• [TASK REQUIREMENTS] Each line in the records below, from the one that contains "ATOM 31 C C" to the one that contains "ATOM 46 O O", should be reproduced exactly, the first and last included.

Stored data
○ ○ ○

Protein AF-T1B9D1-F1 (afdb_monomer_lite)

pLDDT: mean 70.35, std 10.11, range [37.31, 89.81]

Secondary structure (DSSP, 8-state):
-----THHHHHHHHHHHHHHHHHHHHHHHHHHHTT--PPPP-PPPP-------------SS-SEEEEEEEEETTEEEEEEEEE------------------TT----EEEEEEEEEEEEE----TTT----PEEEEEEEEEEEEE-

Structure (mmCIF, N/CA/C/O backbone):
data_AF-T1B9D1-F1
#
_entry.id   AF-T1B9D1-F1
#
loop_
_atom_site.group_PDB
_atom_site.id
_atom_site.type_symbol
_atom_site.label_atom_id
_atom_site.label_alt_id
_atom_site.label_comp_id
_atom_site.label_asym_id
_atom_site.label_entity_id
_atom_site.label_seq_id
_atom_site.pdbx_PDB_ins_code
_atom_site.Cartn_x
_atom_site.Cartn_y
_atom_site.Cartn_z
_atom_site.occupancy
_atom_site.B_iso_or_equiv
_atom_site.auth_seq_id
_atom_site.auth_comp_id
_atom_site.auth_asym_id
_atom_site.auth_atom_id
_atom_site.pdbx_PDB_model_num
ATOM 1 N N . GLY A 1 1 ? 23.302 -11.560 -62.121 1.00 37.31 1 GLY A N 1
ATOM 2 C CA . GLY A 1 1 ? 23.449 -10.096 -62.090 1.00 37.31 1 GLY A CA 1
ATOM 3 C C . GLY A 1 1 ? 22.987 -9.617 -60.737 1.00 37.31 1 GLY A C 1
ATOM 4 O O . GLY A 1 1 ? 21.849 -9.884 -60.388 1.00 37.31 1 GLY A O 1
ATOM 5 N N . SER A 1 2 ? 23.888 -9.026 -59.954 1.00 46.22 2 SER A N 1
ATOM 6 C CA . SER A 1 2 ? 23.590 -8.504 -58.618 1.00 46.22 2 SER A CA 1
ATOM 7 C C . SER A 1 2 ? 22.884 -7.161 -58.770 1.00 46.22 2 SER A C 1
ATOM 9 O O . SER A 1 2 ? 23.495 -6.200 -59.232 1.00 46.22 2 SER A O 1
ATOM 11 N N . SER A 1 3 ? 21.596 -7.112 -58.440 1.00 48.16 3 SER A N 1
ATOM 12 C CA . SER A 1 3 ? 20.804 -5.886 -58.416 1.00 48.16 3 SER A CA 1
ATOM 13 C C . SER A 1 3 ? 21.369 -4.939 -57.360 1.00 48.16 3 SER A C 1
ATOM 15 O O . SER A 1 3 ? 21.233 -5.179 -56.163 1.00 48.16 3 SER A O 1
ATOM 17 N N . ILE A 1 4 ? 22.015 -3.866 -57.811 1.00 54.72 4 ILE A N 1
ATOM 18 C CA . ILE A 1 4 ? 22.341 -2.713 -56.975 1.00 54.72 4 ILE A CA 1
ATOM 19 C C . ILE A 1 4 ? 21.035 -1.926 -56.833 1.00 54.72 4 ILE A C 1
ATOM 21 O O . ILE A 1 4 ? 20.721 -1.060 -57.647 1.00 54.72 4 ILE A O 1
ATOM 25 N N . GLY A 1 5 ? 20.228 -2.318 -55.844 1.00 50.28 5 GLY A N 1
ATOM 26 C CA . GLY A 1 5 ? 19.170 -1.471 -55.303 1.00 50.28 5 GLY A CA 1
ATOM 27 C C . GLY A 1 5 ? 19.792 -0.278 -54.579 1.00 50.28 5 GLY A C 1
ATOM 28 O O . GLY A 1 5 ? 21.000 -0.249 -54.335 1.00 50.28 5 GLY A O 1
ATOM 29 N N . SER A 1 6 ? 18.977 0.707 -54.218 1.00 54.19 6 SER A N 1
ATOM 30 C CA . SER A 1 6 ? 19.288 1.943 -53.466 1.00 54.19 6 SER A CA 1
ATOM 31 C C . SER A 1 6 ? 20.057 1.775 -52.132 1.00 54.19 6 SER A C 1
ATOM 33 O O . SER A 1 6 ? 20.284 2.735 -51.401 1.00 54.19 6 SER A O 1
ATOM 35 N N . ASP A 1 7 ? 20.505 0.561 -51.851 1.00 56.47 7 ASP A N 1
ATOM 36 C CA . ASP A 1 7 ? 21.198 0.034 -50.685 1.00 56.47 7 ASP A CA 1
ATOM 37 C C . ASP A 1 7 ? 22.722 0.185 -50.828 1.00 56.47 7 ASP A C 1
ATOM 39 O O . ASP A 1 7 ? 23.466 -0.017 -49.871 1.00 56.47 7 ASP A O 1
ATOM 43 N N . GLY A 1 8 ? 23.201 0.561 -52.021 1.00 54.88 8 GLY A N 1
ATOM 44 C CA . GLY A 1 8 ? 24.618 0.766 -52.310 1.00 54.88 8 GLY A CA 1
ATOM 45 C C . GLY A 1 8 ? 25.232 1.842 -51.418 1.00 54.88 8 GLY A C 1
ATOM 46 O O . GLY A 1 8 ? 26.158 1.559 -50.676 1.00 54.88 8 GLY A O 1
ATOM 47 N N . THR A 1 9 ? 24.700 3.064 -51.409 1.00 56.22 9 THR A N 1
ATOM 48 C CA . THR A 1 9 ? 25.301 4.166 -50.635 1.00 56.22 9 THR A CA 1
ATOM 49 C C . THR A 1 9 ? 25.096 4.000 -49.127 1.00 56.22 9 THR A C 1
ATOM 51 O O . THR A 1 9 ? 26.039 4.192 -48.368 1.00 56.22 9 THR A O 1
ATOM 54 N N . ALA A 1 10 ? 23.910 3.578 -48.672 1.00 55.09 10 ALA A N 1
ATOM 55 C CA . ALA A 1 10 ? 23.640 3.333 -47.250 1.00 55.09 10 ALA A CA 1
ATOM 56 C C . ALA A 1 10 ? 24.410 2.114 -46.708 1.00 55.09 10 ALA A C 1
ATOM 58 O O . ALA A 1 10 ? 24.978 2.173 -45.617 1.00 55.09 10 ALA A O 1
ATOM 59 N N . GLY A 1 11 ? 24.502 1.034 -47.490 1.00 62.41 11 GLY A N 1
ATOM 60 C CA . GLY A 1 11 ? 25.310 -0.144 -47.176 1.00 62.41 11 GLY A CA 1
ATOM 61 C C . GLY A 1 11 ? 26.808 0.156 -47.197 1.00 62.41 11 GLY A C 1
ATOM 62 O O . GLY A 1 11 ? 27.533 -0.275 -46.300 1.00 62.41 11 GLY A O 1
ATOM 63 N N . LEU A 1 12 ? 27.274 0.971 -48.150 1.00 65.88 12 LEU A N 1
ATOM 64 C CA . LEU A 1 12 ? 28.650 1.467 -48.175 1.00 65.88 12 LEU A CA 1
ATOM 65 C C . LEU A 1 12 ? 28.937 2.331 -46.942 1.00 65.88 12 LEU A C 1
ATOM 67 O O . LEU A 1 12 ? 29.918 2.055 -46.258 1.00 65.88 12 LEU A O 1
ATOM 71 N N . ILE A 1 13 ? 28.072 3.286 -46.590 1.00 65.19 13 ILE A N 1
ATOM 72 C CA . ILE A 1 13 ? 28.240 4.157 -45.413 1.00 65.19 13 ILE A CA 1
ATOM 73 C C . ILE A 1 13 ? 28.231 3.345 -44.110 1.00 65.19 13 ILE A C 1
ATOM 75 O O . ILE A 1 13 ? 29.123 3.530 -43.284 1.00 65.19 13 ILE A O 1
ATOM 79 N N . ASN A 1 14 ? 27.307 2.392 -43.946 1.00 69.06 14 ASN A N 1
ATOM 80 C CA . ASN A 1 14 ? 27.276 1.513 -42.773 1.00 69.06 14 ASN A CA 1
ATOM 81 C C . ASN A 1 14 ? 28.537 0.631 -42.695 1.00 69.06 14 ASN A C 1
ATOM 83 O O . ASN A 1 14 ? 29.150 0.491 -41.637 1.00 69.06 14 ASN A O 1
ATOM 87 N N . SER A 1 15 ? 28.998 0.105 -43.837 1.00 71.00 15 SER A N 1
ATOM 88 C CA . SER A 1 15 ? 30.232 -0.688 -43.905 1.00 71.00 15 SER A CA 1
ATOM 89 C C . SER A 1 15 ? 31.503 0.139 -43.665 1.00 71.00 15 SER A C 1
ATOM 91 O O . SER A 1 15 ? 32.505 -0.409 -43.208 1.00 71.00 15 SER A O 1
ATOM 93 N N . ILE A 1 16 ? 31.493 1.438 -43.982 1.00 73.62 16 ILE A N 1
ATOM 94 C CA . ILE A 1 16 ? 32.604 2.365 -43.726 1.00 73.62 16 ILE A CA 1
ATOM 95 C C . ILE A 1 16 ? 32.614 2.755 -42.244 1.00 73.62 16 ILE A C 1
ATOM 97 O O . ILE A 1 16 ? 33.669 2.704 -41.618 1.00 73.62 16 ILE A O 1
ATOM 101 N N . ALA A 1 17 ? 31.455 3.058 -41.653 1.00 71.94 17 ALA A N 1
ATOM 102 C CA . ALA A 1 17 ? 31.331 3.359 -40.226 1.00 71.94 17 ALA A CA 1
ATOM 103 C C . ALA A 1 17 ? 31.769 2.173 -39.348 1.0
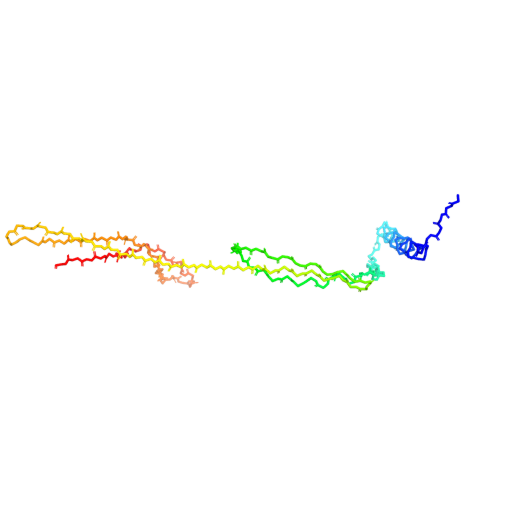0 71.94 17 ALA A C 1
ATOM 105 O O . ALA A 1 17 ? 32.576 2.349 -38.435 1.00 71.94 17 ALA A O 1
ATOM 106 N N . ALA A 1 18 ? 31.326 0.954 -39.679 1.00 73.44 18 ALA A N 1
ATOM 107 C CA . ALA A 1 18 ? 31.743 -0.263 -38.984 1.00 73.44 18 ALA A CA 1
ATOM 108 C C . ALA A 1 18 ? 33.254 -0.528 -39.122 1.00 73.44 18 ALA A C 1
ATOM 110 O O . ALA A 1 18 ? 33.921 -0.838 -38.135 1.00 73.44 18 ALA A O 1
ATOM 111 N N . ARG A 1 19 ? 33.826 -0.344 -40.323 1.00 75.50 19 ARG A N 1
ATOM 112 C CA . ARG A 1 19 ? 35.279 -0.469 -40.542 1.00 75.50 19 ARG A CA 1
ATOM 113 C C . ARG A 1 19 ? 36.076 0.569 -39.750 1.00 75.50 19 ARG A C 1
ATOM 115 O O . ARG A 1 19 ? 37.083 0.219 -39.140 1.00 75.50 19 ARG A O 1
ATOM 122 N N . ASN A 1 20 ? 35.617 1.817 -39.708 1.00 76.44 20 ASN A N 1
ATOM 123 C CA . ASN A 1 20 ? 36.270 2.882 -38.946 1.00 76.44 20 ASN A CA 1
ATOM 124 C C . ASN A 1 20 ? 36.231 2.610 -37.432 1.00 76.44 20 ASN A C 1
ATOM 126 O O . ASN A 1 20 ? 37.239 2.822 -36.759 1.00 76.44 20 ASN A O 1
ATOM 130 N N . ALA A 1 21 ? 35.122 2.076 -36.908 1.00 74.06 21 ALA A N 1
ATOM 131 C CA . ALA A 1 21 ? 34.989 1.696 -35.499 1.00 74.06 21 ALA A CA 1
ATOM 132 C C . ALA A 1 21 ? 35.939 0.550 -35.101 1.00 74.06 21 ALA A C 1
ATOM 134 O O . ALA A 1 21 ? 36.626 0.640 -34.084 1.00 74.06 21 ALA A O 1
ATOM 135 N N . VAL A 1 22 ? 36.037 -0.498 -35.929 1.00 79.12 22 VAL A N 1
ATOM 136 C CA . VAL A 1 22 ? 36.965 -1.622 -35.698 1.00 79.12 22 VAL A CA 1
ATOM 137 C C . VAL A 1 22 ? 38.423 -1.157 -35.761 1.00 79.12 22 VAL A C 1
ATOM 139 O O . VAL A 1 22 ? 39.224 -1.517 -34.900 1.00 79.12 22 VAL A O 1
ATOM 142 N N . ASN A 1 23 ? 38.770 -0.306 -36.731 1.00 76.94 23 ASN A N 1
ATOM 143 C CA . ASN A 1 23 ? 40.117 0.258 -36.838 1.00 76.94 23 ASN A CA 1
ATOM 144 C C . ASN A 1 23 ? 40.482 1.111 -35.612 1.00 76.94 23 ASN A C 1
ATOM 146 O O . ASN A 1 23 ? 41.590 0.978 -35.096 1.00 76.94 23 ASN A O 1
ATOM 150 N N . ALA A 1 24 ? 39.557 1.934 -35.108 1.00 73.12 24 ALA A N 1
ATOM 151 C CA . ALA A 1 24 ? 39.770 2.735 -33.904 1.00 73.12 24 ALA A CA 1
ATOM 152 C C . ALA A 1 24 ? 39.977 1.866 -32.647 1.00 73.12 24 ALA A C 1
ATOM 154 O O . ALA A 1 24 ? 40.872 2.142 -31.848 1.00 73.12 24 ALA A O 1
ATOM 155 N N . GLN A 1 25 ? 39.215 0.777 -32.499 1.00 71.31 25 GLN A N 1
ATOM 156 C CA . GLN A 1 25 ? 39.387 -0.164 -31.386 1.00 71.31 25 GLN A CA 1
ATOM 157 C C . GLN A 1 25 ? 40.718 -0.927 -31.465 1.00 71.31 25 GLN A C 1
ATOM 159 O O . GLN A 1 25 ? 41.376 -1.139 -30.447 1.00 71.31 25 GLN A O 1
ATOM 164 N N . ASN A 1 26 ? 41.155 -1.312 -32.666 1.00 75.56 26 ASN A N 1
ATOM 165 C CA . ASN A 1 26 ? 42.439 -1.989 -32.851 1.00 75.56 26 ASN A CA 1
ATOM 166 C C . ASN A 1 26 ? 43.623 -1.083 -32.477 1.00 75.56 26 ASN A C 1
ATOM 168 O O . ASN A 1 26 ? 44.572 -1.550 -31.853 1.00 75.56 26 ASN A O 1
ATOM 172 N N . GLN A 1 27 ? 43.551 0.213 -32.799 1.00 76.00 27 GLN A N 1
ATOM 173 C CA . GLN A 1 27 ? 44.567 1.207 -32.423 1.00 76.00 27 GLN A CA 1
ATOM 174 C C . GLN A 1 27 ? 44.674 1.363 -30.896 1.00 76.00 27 GLN A C 1
ATOM 176 O O . GLN A 1 27 ? 45.781 1.364 -30.357 1.00 76.00 27 GLN A O 1
ATOM 181 N N . LEU A 1 28 ? 43.537 1.394 -30.188 1.00 69.81 28 LEU A N 1
ATOM 182 C CA . LEU A 1 28 ? 43.507 1.385 -28.722 1.00 69.81 28 LEU A CA 1
ATOM 183 C C . LEU A 1 28 ? 44.141 0.126 -28.133 1.00 69.81 28 LEU A C 1
ATOM 185 O O . LEU A 1 28 ? 44.988 0.214 -27.248 1.00 69.81 28 LEU A O 1
ATOM 189 N N . ASN A 1 29 ? 43.747 -1.048 -28.629 1.00 71.25 29 ASN A N 1
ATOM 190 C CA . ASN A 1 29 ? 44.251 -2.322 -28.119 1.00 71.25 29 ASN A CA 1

○ ○ ○

• [RESPONSE BOX]
ATOM 31 C C . SER A 1 6 ? 20.057 1.775 -52.132 1.00 54.19 6 SER A C 1
ATOM 33 O O . SER A 1 6 ? 20.284 2.735 -51.401 1.00 54.19 6 SER A O 1
ATOM 35 N N . ASP A 1 7 ? 20.505 0.561 -51.851 1.00 56.47 7 ASP A N 1
ATOM 36 C CA . ASP A 1 7 ? 21.198 0.034 -50.685 1.00 56.47 7 ASP A CA 1
ATOM 37 C C . ASP A 1 7 ? 22.722 0.185 -50.828 1.00 56.47 7 ASP A C 1
ATOM 39 O O . ASP A 1 7 ? 23.466 -0.017 -49.871 1.00 56.47 7 ASP A O 1
ATOM 43 N N . GLY A 1 8 ? 23.201 0.561 -52.021 1.00 54.88 8 GLY A N 1
ATOM 44 C CA . GLY A 1 8 ? 24.618 0.766 -52.310 1.00 54.88 8 GLY A CA 1
ATOM 45 C C . GLY A 1 8 ? 25.232 1.842 -51.418 1.00 54.88 8 GLY A C 1
ATOM 46 O O . GLY A 1 8 ? 26.158 1.559 -50.676 1.00 54.88 8 GLY A O 1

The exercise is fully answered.